__Assigned task__: In the data below, find the line containing "ATOM 151 C CA", then set down that line and every later line up to and including the line containing "ATOM 217 O O", exactly.

__Information provided__:

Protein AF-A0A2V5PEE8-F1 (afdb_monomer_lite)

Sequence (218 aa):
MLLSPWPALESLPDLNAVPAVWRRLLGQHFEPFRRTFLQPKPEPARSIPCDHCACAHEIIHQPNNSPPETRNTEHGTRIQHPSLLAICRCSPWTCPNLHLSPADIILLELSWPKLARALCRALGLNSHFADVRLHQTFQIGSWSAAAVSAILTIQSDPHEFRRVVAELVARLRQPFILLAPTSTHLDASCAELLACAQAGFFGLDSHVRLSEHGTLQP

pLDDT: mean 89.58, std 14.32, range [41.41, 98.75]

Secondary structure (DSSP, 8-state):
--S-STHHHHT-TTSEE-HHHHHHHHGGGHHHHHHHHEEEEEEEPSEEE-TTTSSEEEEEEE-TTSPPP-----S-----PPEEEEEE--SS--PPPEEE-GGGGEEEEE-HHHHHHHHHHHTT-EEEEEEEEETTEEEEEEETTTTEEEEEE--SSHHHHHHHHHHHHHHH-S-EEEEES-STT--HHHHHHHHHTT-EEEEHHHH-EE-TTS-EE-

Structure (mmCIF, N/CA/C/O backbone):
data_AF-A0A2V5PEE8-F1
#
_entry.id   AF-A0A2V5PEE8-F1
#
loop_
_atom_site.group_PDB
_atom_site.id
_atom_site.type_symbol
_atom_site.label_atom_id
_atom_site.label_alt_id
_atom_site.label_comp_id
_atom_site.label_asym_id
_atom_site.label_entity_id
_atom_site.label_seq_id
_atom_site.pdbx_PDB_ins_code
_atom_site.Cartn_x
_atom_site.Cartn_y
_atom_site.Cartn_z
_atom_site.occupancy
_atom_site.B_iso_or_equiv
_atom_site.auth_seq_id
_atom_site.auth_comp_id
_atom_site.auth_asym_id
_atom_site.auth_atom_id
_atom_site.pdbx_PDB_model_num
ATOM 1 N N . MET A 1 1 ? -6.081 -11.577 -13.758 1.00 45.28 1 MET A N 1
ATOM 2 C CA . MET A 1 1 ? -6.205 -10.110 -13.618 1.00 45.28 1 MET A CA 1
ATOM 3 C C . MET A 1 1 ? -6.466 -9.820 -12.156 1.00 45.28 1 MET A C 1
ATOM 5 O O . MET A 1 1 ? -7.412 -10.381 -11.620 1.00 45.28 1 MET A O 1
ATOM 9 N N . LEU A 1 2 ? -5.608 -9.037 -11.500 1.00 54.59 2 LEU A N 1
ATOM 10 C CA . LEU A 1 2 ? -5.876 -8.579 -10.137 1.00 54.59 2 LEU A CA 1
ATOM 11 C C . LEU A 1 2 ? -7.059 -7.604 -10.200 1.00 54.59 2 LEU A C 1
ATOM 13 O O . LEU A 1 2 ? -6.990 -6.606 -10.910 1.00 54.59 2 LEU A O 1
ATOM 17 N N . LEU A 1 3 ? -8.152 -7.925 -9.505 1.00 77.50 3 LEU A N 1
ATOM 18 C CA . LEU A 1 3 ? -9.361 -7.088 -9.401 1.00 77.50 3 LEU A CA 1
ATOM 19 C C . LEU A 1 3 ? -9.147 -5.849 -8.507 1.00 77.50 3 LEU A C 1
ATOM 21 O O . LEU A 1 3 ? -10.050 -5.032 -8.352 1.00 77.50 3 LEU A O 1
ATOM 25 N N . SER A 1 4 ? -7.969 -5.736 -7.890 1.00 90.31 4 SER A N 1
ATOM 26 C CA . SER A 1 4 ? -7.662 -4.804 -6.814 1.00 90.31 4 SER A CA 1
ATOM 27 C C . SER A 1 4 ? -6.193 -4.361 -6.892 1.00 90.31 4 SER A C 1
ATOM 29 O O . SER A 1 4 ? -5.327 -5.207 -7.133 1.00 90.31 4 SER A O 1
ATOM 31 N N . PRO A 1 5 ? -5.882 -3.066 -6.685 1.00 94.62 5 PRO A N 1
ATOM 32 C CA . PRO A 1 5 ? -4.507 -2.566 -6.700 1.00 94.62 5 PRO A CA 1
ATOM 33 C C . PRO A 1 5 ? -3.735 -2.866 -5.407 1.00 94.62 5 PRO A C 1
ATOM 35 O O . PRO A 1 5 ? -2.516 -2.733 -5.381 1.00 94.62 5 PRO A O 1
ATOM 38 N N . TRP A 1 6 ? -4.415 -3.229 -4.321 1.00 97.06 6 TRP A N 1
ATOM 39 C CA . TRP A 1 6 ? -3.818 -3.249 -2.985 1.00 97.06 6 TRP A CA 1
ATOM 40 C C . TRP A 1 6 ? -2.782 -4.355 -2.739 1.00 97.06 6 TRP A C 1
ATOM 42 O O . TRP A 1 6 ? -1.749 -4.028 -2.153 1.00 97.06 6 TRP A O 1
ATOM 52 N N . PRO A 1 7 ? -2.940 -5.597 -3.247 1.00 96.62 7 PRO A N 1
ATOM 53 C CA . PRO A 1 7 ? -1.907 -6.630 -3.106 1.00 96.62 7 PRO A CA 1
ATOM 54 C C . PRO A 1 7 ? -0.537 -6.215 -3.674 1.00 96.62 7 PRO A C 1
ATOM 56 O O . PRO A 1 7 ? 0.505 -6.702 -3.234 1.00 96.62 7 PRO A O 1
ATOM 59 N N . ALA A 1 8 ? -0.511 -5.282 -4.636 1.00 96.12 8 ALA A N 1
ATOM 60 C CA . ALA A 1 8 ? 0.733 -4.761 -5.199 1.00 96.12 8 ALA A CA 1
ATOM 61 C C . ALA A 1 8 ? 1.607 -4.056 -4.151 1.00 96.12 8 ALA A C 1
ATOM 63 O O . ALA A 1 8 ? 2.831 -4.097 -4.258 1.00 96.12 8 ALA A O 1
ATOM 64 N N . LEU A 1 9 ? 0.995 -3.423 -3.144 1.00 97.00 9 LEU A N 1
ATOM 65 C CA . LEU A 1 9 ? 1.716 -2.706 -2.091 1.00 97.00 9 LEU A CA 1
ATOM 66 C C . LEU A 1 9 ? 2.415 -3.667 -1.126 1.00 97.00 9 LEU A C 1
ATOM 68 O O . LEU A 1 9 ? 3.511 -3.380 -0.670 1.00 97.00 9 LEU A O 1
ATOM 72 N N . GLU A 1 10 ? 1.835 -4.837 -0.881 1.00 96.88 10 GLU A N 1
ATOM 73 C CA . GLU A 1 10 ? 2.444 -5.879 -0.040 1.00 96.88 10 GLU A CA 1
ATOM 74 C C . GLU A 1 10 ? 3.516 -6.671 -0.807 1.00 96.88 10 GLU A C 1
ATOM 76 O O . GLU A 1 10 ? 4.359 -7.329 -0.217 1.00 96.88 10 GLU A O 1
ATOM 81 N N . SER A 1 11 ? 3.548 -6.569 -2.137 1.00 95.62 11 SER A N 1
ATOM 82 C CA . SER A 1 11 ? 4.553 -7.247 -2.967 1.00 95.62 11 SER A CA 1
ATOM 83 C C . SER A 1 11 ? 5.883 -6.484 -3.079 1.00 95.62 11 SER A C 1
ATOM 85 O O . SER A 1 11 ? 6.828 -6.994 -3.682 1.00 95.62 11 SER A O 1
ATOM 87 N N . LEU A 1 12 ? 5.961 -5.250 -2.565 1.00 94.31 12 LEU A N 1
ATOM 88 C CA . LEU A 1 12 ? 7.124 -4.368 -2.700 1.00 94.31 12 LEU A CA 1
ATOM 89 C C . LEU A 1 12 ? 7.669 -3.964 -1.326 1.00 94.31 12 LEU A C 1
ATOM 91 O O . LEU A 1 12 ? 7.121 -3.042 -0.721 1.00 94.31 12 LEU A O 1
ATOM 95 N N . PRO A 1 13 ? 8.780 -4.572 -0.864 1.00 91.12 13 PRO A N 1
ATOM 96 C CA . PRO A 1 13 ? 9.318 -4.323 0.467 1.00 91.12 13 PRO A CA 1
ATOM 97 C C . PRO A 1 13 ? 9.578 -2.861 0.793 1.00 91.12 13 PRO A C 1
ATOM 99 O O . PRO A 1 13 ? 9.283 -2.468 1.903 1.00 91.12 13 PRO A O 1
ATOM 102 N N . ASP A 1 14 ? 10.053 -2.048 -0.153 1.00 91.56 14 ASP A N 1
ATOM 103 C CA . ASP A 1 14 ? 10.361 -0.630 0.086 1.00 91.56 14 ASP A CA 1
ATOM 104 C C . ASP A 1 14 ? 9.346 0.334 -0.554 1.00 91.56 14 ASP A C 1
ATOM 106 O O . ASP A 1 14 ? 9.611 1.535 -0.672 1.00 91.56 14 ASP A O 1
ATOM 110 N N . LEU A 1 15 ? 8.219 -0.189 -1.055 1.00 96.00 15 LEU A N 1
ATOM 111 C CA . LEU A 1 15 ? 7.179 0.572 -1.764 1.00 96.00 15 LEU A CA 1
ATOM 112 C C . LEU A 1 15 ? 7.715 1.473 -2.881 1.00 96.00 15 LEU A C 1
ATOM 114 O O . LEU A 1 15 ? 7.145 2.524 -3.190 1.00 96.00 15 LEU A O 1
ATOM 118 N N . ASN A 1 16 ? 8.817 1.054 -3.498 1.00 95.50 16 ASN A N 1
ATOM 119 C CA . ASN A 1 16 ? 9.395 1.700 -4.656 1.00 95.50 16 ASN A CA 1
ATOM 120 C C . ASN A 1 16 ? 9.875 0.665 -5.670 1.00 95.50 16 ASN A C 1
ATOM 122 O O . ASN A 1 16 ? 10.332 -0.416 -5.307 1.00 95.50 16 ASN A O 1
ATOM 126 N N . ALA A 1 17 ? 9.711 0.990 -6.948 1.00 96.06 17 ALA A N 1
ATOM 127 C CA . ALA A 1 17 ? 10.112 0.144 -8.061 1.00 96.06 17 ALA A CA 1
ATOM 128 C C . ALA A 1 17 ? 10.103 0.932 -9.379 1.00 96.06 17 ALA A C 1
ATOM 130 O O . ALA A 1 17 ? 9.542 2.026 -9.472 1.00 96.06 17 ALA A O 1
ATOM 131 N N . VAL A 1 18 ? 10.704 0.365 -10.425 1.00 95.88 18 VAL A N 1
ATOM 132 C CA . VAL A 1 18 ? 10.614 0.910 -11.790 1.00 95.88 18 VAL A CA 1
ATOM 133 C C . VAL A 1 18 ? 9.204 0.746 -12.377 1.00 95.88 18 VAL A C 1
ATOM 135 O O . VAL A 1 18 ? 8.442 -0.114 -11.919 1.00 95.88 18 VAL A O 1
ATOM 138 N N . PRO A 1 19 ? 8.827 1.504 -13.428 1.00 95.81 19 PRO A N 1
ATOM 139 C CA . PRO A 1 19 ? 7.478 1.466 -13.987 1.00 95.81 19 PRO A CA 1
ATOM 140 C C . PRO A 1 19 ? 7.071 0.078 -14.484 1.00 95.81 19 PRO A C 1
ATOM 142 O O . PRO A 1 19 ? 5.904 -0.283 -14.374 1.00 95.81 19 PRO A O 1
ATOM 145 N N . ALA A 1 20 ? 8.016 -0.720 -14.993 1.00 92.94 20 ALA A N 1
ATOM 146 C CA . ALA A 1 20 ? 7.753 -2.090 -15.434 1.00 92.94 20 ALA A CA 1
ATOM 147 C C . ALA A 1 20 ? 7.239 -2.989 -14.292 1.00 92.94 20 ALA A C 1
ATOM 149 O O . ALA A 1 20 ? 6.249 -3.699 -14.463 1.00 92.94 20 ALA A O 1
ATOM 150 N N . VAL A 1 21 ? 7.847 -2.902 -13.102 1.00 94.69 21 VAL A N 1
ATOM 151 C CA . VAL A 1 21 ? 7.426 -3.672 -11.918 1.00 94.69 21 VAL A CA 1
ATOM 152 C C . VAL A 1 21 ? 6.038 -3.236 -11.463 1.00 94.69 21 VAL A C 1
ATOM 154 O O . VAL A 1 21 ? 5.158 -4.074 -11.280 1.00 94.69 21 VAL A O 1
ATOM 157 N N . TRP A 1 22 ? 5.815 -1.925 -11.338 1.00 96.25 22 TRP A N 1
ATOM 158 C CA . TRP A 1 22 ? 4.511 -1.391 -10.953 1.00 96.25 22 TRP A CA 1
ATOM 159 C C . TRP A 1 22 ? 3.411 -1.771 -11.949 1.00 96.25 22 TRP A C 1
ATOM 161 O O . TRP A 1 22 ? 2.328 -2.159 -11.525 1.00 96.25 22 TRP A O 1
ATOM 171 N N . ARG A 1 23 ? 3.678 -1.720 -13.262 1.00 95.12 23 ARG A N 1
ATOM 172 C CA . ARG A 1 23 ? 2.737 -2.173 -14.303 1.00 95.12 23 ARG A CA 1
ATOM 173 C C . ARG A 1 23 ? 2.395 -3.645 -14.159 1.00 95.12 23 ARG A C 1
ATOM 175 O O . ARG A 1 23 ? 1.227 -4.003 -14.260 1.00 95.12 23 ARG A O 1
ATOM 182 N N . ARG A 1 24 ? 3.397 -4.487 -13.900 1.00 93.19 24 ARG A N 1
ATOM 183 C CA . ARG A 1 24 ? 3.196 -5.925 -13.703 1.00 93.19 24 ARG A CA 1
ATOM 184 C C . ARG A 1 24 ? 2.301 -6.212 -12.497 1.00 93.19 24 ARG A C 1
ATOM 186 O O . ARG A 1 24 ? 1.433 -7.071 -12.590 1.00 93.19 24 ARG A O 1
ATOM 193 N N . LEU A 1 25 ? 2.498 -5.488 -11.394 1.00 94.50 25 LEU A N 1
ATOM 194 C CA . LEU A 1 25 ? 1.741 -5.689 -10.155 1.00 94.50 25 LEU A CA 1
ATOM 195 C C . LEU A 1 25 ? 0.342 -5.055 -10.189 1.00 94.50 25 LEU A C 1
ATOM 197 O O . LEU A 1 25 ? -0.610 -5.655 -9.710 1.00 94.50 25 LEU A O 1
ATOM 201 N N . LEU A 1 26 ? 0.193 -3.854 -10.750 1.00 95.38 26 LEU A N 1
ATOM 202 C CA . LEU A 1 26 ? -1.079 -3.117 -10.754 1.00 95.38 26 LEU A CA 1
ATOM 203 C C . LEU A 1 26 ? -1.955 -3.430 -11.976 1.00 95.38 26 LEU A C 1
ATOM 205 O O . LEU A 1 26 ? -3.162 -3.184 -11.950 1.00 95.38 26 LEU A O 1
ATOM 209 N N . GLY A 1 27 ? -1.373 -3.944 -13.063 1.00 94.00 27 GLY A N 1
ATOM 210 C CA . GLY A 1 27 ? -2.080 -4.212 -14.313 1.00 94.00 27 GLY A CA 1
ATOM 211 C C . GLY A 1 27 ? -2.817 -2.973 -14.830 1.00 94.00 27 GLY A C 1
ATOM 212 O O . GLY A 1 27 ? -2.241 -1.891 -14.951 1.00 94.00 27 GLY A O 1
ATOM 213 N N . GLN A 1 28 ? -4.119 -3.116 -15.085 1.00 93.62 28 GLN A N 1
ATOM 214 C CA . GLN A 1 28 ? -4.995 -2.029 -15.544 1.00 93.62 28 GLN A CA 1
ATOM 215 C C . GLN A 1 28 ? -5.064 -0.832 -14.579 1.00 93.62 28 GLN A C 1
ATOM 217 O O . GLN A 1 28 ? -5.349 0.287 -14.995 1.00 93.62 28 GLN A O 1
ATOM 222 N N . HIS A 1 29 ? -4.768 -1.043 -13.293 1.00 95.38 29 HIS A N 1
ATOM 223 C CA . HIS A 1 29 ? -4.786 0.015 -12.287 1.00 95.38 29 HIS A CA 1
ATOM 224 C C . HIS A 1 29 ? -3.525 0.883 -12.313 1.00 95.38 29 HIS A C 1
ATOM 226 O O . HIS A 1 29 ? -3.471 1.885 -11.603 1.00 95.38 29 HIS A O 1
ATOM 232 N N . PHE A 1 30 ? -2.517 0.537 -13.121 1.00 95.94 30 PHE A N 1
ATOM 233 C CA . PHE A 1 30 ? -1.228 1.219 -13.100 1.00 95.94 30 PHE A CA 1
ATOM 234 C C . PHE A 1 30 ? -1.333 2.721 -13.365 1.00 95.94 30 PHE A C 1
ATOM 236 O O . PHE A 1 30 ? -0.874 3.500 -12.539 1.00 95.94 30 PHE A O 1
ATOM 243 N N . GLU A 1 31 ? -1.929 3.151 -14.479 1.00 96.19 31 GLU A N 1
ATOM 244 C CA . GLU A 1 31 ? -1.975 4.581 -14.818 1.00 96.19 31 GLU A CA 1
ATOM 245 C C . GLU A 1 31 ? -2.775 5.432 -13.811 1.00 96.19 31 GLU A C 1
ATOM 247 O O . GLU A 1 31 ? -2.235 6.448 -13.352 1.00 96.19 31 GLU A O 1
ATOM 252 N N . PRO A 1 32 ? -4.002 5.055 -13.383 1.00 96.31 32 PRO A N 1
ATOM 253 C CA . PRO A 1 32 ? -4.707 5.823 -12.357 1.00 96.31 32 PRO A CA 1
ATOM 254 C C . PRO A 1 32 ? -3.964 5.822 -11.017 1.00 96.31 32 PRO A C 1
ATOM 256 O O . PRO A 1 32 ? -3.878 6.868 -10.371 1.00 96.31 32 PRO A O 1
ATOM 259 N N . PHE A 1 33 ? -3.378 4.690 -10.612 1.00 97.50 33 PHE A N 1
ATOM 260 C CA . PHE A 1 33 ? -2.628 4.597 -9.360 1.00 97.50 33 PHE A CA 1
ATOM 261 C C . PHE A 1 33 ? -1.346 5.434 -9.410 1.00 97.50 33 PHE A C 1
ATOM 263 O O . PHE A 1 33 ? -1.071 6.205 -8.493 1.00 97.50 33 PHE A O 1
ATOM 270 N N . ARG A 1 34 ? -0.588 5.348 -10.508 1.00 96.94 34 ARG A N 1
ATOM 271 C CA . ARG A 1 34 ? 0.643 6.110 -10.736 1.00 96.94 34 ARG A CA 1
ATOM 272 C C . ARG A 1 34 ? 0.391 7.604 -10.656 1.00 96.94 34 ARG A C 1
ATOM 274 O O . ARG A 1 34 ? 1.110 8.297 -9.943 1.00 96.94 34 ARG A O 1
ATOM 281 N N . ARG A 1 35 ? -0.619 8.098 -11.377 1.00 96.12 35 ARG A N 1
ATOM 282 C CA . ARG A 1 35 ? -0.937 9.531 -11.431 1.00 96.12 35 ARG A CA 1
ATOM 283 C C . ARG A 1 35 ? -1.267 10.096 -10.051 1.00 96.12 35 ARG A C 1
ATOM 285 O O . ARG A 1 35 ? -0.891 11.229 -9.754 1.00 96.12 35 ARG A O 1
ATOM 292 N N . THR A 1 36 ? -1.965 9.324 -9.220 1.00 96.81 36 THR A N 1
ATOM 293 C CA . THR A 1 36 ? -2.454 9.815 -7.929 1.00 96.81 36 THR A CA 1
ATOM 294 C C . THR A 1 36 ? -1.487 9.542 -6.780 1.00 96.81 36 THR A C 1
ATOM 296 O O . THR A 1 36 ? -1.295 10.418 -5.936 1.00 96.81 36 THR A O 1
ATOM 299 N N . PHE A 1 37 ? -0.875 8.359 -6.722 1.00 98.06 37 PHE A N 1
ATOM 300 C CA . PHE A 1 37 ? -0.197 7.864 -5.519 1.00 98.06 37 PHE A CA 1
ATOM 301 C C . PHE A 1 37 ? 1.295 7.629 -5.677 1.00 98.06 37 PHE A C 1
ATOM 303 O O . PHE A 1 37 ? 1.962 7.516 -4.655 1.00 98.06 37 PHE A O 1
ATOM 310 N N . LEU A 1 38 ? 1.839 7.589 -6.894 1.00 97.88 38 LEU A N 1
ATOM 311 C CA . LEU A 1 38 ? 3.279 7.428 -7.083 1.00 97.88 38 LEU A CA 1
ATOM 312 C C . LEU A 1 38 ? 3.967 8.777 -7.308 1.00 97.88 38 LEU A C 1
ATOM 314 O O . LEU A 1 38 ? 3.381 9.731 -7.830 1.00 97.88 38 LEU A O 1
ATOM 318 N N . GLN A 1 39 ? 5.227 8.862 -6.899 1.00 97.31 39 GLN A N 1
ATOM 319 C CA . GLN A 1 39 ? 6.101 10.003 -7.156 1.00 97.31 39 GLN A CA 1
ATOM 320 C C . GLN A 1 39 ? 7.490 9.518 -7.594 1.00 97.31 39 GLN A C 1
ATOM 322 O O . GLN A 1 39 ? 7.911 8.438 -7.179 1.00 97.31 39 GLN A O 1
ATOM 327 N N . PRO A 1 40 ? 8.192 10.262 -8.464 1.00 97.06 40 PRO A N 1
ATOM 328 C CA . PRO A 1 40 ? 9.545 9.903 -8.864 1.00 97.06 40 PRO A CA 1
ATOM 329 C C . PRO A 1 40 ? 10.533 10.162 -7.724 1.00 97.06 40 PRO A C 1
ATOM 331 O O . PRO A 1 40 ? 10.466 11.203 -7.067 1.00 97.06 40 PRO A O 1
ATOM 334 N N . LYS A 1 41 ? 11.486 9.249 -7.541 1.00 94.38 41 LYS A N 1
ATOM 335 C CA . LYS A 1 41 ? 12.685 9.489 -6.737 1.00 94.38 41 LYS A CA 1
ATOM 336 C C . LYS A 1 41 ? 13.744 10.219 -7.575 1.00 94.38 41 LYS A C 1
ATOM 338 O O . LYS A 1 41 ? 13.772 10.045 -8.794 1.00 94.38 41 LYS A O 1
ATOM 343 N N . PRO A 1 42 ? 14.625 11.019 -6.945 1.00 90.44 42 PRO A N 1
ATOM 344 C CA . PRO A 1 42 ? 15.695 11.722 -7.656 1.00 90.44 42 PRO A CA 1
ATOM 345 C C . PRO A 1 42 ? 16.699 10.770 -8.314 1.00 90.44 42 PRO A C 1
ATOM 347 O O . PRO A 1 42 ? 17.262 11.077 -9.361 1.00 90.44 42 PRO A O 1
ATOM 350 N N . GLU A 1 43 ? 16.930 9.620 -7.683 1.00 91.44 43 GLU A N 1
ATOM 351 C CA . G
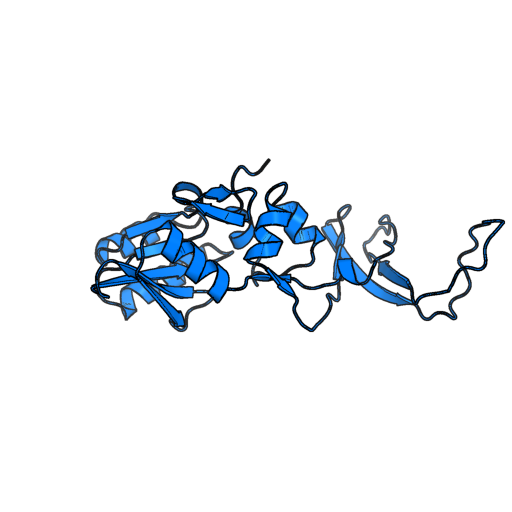LU A 1 43 ? 17.895 8.627 -8.138 1.00 91.44 43 GLU A CA 1
ATOM 352 C C . GLU A 1 43 ? 17.251 7.665 -9.148 1.00 91.44 43 GLU A C 1
ATOM 354 O O . GLU A 1 43 ? 16.196 7.089 -8.855 1.00 91.44 43 GLU A O 1
ATOM 359 N N . PRO A 1 44 ? 17.870 7.454 -10.324 1.00 90.56 44 PRO A N 1
ATOM 360 C CA . PRO A 1 44 ? 17.406 6.446 -11.261 1.00 90.56 44 PRO A CA 1
ATOM 361 C C . PRO A 1 44 ? 17.688 5.037 -10.731 1.00 90.56 44 PRO A C 1
ATOM 363 O O . PRO A 1 44 ? 18.603 4.806 -9.935 1.00 90.56 44 PRO A O 1
ATOM 366 N N . ALA A 1 45 ? 16.921 4.071 -11.223 1.00 92.50 45 ALA A N 1
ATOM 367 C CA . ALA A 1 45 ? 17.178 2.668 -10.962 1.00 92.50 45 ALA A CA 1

__Result of the exercise__:
ATOM 151 C CA . VAL A 1 21 ? 7.426 -3.672 -11.918 1.00 94.69 21 VAL A CA 1
ATOM 152 C C . VAL A 1 21 ? 6.038 -3.236 -11.463 1.00 94.69 21 VAL A C 1
ATOM 154 O O . VAL A 1 21 ? 5.158 -4.074 -11.280 1.00 94.69 21 VAL A O 1
ATOM 157 N N . TRP A 1 22 ? 5.815 -1.925 -11.338 1.00 96.25 22 TRP A N 1
ATOM 158 C CA . TRP A 1 22 ? 4.511 -1.391 -10.953 1.00 96.25 22 TRP A CA 1
ATOM 159 C C . TRP A 1 22 ? 3.411 -1.771 -11.949 1.00 96.25 22 TRP A C 1
ATOM 161 O O . TRP A 1 22 ? 2.328 -2.159 -11.525 1.00 96.25 22 TRP A O 1
ATOM 171 N N . ARG A 1 23 ? 3.678 -1.720 -13.262 1.00 95.12 23 ARG A N 1
ATOM 172 C CA . ARG A 1 23 ? 2.737 -2.173 -14.303 1.00 95.12 23 ARG A CA 1
ATOM 173 C C . ARG A 1 23 ? 2.395 -3.645 -14.159 1.00 95.12 23 ARG A C 1
ATOM 175 O O . ARG A 1 23 ? 1.227 -4.003 -14.260 1.00 95.12 23 ARG A O 1
ATOM 182 N N . ARG A 1 24 ? 3.397 -4.487 -13.900 1.00 93.19 24 ARG A N 1
ATOM 183 C CA . ARG A 1 24 ? 3.196 -5.925 -13.703 1.00 93.19 24 ARG A CA 1
ATOM 184 C C . ARG A 1 24 ? 2.301 -6.212 -12.497 1.00 93.19 24 ARG A C 1
ATOM 186 O O . ARG A 1 24 ? 1.433 -7.071 -12.590 1.00 93.19 24 ARG A O 1
ATOM 193 N N . LEU A 1 25 ? 2.498 -5.488 -11.394 1.00 94.50 25 LEU A N 1
ATOM 194 C CA . LEU A 1 25 ? 1.741 -5.689 -10.155 1.00 94.50 25 LEU A CA 1
ATOM 195 C C . LEU A 1 25 ? 0.342 -5.055 -10.189 1.00 94.50 25 LEU A C 1
ATOM 197 O O . LEU A 1 25 ? -0.610 -5.655 -9.710 1.00 94.50 25 LEU A O 1
ATOM 201 N N . LEU A 1 26 ? 0.193 -3.854 -10.750 1.00 95.38 26 LEU A N 1
ATOM 202 C CA . LEU A 1 26 ? -1.079 -3.117 -10.754 1.00 95.38 26 LEU A CA 1
ATOM 203 C C . LEU A 1 26 ? -1.955 -3.430 -11.976 1.00 95.38 26 LEU A C 1
ATOM 205 O O . LEU A 1 26 ? -3.162 -3.184 -11.950 1.00 95.38 26 LEU A O 1
ATOM 209 N N . GLY A 1 27 ? -1.373 -3.944 -13.063 1.00 94.00 27 GLY A N 1
ATOM 210 C CA . GLY A 1 27 ? -2.080 -4.212 -14.313 1.00 94.00 27 GLY A CA 1
ATOM 211 C C . GLY A 1 27 ? -2.817 -2.973 -14.830 1.00 94.00 27 GLY A C 1
ATOM 212 O O . GLY A 1 27 ? -2.241 -1.891 -14.951 1.00 94.00 27 GLY A O 1
ATOM 213 N N . GLN A 1 28 ? -4.119 -3.116 -15.085 1.00 93.62 28 GLN A N 1
ATOM 214 C CA . GLN A 1 28 ? -4.995 -2.029 -15.544 1.00 93.62 28 GLN A CA 1
ATOM 215 C C . GLN A 1 28 ? -5.064 -0.832 -14.579 1.00 93.62 28 GLN A C 1
ATOM 217 O O . GLN A 1 28 ? -5.349 0.287 -14.995 1.00 93.62 28 GLN A O 1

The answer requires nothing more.